New Zealand consumers don’t expect cheaper or subsidised products from the plethora of international banks, insurance and oil companies based in this country. 

Nor should they expect that of Fonterra – one of the few, truly New Zealand-based, successful international trading companies. 

It appears Fonterra’s move to cut local milk prices comes after pressure began mounting last year from consumer advocates, as well as the aforementioned self-serving politicians, about rapidly rising milk prices – in the domestic and international market. 

This led to calls for the Commerce Commission to investigate competition in wholesale and retail milk supply and for Parliament’s commerce committee to hold an inquiry. The commission found supermarkets and wholesalers to be competitive enough. 

The focus then turned to the farmgate price, which is set by Fonterra. 

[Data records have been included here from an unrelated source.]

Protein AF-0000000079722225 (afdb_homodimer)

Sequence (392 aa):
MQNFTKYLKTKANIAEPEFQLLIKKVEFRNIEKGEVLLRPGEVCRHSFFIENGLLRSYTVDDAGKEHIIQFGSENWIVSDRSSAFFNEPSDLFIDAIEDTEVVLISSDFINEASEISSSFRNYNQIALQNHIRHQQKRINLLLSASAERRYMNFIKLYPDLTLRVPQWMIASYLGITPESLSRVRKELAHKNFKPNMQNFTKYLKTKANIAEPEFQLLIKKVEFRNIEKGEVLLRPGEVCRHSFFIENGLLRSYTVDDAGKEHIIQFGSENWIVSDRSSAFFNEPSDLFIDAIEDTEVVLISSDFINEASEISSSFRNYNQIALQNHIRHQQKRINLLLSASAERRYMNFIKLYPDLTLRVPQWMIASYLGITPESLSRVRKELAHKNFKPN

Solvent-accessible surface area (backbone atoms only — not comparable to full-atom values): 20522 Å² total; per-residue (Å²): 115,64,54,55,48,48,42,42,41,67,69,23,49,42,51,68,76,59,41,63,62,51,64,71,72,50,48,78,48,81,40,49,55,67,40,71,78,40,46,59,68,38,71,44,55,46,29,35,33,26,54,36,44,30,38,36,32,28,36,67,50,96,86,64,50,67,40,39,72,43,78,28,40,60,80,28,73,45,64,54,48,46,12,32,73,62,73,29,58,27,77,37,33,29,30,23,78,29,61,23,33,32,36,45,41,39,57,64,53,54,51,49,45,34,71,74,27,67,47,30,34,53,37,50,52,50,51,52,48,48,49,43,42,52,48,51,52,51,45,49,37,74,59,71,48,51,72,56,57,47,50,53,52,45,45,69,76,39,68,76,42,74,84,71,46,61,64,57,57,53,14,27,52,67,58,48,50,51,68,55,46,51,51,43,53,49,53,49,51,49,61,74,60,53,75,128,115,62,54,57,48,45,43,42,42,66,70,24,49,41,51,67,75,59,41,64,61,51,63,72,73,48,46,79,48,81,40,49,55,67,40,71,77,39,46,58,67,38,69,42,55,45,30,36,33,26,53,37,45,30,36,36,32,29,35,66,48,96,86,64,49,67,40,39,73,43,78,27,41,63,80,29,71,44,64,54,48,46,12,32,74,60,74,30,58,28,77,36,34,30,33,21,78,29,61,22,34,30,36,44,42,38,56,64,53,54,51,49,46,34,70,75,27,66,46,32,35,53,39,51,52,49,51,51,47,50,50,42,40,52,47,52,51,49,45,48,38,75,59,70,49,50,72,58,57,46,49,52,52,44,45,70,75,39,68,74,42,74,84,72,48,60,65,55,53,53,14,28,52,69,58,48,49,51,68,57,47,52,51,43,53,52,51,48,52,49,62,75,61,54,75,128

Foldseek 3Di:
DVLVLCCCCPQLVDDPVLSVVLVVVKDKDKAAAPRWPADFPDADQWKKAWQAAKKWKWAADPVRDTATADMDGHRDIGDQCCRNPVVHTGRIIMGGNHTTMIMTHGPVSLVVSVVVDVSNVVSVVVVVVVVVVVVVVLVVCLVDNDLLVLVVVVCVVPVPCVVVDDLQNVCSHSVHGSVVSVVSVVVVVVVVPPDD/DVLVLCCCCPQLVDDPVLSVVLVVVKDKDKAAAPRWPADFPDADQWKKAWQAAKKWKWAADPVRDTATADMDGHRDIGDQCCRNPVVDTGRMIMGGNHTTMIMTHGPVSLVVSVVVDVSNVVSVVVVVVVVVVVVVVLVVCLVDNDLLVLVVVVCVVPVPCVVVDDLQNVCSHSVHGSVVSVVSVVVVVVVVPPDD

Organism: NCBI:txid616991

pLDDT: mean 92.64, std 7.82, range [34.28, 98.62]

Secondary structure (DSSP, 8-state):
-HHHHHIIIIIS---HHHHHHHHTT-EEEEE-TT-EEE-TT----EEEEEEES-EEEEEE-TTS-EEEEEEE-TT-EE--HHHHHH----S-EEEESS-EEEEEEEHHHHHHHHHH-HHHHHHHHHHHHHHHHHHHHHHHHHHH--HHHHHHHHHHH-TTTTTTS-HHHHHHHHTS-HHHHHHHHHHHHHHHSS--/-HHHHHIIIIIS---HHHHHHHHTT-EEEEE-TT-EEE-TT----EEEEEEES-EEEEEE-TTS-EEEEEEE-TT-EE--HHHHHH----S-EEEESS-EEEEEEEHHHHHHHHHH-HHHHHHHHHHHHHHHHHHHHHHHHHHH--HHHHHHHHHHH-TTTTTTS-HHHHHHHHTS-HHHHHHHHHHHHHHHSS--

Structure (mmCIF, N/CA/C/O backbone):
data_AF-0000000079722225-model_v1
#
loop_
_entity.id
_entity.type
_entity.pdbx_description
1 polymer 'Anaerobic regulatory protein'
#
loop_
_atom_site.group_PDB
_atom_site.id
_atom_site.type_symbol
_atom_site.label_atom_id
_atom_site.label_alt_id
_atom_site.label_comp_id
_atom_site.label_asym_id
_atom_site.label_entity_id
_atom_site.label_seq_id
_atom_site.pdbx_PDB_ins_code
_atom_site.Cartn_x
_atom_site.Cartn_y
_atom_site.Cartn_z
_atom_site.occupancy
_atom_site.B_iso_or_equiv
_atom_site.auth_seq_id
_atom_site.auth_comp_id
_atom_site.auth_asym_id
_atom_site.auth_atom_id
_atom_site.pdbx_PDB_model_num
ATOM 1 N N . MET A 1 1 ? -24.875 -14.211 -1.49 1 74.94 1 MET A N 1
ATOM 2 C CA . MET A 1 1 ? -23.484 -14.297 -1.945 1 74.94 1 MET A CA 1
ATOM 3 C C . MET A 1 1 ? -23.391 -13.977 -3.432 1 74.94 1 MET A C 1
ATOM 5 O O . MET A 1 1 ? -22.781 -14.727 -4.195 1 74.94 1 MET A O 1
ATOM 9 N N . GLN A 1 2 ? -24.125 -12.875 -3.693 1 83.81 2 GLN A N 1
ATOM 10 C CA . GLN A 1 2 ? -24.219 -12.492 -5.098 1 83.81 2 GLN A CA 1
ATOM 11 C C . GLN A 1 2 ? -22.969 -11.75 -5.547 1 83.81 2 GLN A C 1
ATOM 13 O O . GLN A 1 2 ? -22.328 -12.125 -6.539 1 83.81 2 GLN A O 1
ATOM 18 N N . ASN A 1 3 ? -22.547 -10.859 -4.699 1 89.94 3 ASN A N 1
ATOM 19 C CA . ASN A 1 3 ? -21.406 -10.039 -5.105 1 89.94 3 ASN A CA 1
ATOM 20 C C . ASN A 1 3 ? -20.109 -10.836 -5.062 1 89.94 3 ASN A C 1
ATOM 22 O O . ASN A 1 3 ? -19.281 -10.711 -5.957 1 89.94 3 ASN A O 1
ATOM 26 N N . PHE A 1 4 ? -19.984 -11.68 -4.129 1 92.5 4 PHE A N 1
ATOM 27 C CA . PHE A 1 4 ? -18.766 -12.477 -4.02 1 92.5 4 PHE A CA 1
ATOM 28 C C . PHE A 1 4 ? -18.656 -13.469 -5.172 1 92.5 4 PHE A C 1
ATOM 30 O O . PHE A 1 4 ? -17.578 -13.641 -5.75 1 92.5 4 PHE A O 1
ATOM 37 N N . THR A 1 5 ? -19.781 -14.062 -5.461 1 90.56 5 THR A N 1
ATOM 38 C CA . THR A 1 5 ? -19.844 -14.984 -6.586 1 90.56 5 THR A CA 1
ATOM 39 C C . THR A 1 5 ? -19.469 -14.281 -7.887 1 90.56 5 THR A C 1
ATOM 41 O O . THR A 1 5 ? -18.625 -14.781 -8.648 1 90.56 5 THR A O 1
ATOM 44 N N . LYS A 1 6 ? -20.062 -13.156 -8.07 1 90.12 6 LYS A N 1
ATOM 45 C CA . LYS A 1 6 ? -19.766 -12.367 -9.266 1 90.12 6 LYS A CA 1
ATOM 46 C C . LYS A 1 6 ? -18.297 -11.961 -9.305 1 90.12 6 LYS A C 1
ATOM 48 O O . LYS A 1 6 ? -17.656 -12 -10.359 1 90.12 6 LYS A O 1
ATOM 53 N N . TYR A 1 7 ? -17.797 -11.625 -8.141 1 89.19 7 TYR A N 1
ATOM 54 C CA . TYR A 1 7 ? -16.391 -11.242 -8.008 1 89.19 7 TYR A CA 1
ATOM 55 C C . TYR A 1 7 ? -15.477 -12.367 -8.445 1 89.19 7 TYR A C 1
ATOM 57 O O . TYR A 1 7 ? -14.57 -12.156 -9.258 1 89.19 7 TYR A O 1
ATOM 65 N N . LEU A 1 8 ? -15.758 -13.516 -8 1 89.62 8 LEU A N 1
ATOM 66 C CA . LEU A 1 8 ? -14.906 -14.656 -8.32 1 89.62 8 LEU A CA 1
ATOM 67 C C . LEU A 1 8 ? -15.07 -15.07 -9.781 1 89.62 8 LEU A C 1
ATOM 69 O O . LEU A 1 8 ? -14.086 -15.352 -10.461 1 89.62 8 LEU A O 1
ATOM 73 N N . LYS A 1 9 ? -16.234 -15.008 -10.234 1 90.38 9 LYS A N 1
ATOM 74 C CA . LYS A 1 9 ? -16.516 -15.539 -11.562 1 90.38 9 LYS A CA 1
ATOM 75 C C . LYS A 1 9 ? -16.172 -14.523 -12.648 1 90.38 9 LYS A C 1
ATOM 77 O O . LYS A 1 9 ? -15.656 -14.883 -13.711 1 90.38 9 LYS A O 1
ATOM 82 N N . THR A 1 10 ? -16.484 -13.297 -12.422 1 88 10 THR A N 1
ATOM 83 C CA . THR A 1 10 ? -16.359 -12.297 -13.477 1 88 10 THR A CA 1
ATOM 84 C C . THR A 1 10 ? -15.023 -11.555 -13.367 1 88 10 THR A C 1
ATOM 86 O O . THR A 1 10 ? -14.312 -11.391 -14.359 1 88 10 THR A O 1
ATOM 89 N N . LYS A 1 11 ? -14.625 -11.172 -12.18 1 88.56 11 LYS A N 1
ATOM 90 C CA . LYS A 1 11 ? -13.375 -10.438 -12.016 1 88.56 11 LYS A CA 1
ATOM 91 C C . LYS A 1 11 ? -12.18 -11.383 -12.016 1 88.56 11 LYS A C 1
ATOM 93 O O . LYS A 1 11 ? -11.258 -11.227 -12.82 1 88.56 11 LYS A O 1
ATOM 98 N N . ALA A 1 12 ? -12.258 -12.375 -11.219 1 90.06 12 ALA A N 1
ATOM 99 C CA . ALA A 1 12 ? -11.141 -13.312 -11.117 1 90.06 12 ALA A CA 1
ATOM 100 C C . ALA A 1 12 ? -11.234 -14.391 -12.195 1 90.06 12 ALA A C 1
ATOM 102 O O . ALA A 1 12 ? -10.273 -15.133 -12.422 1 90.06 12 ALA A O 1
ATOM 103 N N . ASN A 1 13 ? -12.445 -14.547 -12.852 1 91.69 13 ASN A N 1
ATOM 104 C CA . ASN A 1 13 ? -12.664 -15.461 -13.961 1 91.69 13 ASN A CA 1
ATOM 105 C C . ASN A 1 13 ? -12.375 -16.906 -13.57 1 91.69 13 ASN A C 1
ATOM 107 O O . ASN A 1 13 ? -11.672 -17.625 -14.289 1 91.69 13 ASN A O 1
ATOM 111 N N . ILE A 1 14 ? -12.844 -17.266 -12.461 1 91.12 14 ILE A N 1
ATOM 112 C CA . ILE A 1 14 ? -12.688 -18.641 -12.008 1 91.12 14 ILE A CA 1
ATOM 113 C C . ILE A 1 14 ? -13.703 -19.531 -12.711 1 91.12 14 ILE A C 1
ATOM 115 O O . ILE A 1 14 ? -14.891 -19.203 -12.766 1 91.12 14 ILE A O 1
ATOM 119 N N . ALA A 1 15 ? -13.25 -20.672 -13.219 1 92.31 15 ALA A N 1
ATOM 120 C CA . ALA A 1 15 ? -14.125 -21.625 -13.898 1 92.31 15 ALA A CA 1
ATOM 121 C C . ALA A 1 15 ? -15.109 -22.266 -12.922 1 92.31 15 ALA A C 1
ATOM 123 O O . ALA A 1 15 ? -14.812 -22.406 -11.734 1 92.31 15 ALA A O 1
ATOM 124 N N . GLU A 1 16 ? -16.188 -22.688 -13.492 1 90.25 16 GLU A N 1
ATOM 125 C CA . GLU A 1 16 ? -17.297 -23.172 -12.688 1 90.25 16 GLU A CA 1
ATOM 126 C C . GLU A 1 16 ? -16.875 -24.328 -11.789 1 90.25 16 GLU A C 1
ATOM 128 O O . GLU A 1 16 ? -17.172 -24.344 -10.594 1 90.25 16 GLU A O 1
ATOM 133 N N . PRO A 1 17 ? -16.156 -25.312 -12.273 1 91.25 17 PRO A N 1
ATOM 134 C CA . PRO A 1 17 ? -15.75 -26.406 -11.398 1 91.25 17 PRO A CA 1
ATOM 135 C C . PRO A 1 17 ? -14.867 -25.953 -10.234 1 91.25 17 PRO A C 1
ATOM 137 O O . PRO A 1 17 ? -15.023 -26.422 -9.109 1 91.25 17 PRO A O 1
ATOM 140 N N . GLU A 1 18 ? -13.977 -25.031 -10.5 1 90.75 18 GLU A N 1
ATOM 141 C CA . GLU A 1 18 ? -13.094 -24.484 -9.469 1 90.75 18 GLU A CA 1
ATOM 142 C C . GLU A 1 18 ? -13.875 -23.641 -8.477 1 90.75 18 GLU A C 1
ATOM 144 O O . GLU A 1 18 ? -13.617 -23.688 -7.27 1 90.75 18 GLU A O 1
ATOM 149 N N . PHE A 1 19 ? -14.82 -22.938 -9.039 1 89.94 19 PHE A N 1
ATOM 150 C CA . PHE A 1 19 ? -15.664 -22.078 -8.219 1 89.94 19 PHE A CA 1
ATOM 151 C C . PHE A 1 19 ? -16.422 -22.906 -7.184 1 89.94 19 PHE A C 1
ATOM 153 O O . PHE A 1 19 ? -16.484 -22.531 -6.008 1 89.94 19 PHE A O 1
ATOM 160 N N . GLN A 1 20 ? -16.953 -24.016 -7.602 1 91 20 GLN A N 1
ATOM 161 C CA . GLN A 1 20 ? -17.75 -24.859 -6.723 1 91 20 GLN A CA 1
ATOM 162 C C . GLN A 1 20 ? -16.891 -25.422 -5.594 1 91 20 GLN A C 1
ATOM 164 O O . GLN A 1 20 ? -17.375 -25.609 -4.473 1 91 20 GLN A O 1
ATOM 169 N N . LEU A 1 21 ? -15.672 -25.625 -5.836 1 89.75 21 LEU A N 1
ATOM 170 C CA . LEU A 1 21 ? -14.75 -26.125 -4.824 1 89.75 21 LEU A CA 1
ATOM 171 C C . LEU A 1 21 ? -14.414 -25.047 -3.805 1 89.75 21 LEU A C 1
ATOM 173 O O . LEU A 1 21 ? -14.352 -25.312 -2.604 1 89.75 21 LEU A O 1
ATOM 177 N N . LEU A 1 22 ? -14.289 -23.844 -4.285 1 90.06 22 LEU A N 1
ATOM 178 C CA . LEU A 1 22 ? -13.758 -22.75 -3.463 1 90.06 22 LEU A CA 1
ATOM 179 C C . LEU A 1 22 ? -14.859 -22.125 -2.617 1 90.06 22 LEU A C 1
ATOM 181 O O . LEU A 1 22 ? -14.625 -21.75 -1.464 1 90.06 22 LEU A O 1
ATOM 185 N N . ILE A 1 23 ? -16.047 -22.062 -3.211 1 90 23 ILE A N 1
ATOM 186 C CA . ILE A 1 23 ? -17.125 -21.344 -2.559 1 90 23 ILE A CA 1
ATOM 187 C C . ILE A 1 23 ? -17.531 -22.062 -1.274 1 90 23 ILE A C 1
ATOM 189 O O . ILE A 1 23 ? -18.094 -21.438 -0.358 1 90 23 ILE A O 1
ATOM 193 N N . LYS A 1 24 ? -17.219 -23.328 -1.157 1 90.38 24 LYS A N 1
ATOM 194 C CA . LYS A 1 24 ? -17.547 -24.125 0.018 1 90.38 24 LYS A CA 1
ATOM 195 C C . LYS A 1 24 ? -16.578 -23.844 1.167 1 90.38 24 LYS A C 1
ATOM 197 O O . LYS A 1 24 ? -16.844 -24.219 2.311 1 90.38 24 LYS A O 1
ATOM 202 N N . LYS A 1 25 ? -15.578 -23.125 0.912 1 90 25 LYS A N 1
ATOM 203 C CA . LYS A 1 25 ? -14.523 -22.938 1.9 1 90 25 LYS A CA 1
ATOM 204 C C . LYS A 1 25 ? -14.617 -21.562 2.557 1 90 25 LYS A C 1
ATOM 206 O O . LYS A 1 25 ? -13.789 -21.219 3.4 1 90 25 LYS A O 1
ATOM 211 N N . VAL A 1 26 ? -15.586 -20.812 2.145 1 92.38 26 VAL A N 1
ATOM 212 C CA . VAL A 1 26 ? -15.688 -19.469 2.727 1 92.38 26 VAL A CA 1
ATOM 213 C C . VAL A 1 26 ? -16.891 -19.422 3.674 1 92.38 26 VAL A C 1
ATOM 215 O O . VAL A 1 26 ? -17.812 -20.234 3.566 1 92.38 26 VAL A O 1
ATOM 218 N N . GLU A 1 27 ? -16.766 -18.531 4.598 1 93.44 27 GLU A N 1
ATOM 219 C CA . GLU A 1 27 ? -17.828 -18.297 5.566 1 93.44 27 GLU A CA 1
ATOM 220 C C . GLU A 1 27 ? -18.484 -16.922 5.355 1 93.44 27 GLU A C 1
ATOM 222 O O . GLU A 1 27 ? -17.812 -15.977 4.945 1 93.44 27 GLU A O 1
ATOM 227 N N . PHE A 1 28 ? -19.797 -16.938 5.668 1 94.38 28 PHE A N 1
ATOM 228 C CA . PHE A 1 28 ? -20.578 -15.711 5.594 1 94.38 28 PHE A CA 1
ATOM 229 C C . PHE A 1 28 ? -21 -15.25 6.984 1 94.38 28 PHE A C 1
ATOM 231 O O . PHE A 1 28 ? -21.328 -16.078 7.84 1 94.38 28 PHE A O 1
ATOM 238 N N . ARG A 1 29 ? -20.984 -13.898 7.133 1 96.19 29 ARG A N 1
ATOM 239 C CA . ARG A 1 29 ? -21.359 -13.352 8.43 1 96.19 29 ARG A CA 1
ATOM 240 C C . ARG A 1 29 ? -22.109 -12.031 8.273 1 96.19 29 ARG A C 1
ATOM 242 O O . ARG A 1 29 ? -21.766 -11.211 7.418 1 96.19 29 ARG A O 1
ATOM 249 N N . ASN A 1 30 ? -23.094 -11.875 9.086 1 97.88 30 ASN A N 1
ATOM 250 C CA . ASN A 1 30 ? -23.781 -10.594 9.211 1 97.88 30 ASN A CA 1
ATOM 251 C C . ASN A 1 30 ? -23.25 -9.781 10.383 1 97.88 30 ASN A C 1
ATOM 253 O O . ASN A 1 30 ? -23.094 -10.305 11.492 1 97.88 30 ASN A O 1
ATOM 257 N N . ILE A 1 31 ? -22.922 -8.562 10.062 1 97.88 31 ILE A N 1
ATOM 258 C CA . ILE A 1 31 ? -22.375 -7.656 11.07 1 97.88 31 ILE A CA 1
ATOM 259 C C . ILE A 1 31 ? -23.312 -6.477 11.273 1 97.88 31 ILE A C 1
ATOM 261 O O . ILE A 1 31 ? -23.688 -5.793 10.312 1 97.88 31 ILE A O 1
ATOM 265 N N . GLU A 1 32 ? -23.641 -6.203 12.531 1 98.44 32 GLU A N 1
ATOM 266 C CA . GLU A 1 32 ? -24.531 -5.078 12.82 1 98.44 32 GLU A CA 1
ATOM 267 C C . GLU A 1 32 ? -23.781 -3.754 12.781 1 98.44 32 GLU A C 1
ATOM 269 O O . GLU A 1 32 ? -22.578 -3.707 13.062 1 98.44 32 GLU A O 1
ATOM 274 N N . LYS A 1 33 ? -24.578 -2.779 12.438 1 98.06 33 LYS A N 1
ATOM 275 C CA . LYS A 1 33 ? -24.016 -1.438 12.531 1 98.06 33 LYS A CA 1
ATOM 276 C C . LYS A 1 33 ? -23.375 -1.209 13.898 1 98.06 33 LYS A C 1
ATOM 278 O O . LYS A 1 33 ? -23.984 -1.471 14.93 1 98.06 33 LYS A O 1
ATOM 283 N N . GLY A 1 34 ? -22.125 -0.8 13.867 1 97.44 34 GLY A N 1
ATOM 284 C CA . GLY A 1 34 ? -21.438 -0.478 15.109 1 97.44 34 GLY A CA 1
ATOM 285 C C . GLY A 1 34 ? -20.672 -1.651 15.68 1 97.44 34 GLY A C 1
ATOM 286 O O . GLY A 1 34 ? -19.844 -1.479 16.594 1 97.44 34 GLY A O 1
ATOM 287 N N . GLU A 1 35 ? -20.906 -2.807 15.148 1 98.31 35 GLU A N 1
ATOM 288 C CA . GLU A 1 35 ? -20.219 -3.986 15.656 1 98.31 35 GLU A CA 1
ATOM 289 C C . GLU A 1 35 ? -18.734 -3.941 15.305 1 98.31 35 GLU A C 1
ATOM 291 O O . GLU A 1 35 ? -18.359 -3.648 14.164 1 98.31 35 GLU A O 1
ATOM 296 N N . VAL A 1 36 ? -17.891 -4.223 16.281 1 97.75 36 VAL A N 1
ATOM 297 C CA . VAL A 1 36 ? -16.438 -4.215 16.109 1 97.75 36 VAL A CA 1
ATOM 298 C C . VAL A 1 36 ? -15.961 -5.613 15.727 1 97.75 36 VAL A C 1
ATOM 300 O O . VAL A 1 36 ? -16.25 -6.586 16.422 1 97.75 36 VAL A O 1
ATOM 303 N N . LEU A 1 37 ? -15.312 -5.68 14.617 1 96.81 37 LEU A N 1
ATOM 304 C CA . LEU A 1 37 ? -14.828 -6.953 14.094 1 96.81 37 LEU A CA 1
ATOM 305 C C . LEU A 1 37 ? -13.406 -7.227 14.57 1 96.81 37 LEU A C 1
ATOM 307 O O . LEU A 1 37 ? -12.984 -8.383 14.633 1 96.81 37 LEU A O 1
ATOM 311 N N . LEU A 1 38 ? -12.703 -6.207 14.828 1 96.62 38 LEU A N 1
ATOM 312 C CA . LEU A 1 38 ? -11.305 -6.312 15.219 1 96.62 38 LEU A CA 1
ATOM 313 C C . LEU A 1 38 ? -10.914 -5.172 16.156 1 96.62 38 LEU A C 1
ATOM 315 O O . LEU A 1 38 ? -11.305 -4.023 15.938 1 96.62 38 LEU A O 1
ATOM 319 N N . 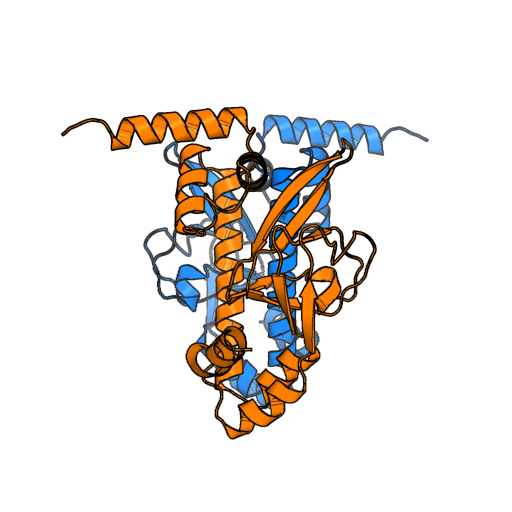ARG A 1 39 ? -10.148 -5.504 17.188 1 96.69 39 ARG A N 1
ATOM 320 C CA . ARG A 1 39 ? -9.594 -4.527 18.125 1 96.69 39 ARG A CA 1
ATOM 321 C C . ARG A 1 39 ? -8.078 -4.645 18.203 1 96.69 39 ARG A C 1
ATOM 323 O O . ARG A 1 39 ? -7.523 -5.73 18 1 96.69 39 ARG A O 1
ATOM 330 N N . PRO A 1 40 ? -7.527 -3.482 18.469 1 96 40 PRO A N 1
ATOM 331 C CA . PRO A 1 40 ? -6.078 -3.562 18.688 1 96 40 PRO A CA 1
ATOM 332 C C . PRO A 1 40 ? -5.695 -4.637 19.703 1 96 40 PRO A C 1
ATOM 334 O O . PRO A 1 40 ? -6.387 -4.816 20.703 1 96 40 PRO A O 1
ATOM 337 N N . GLY A 1 41 ? -4.613 -5.312 19.359 1 95.75 41 GLY A N 1
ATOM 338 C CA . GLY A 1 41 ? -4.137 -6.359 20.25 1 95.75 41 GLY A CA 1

However, when Fonterra’s new chief executive Theo Spierings came on board last September, one of his first public utterances was a promise to look at local retail prices. The dairy co-operative seemed to take much of the sting out of the high local-price claims when, at the end of last year, it announced plans to re-introduce free milk in primary schools. 

Spierings says free milk in schools is part of a push by Fonterra to make milk more available to New Zealanders and boost local milk consumption.  As the New Zealand Herald opined in an editorial in early January: “If falling consumption is the real reason Fonterra has now decided to drop its price, it is a sound commercial decision and the company should present the decision in those terms… not pretend it is an act of generosity or protection.”

No doubt rising milk prices have made life tough for local consumers, but so have rising petrol prices and the international recession. The problem is straightforward: local dairy prices reflect international markets.
Fonterra is not doing itself, local consumers or its farmer shareholders any favours playing cheap public relations stunts (which may turn out to be rather costly) to try to appease its critics.

As former boss Andrew Ferrier explained last year when the milk price row first erupted: “Dairy prices are cyclical; they will come down again.” So when prices fall, will these same critics – who, in effect, want subsidies on local milk prices – demand domestic consumers pay a premium to dairy farmers to supplement their declining incomes?  As the Tui billboards say: Yeah, right!

Meanwhile, Fonterra will be left with a legacy of not being able to charge real prices for its products in the New Zealand market.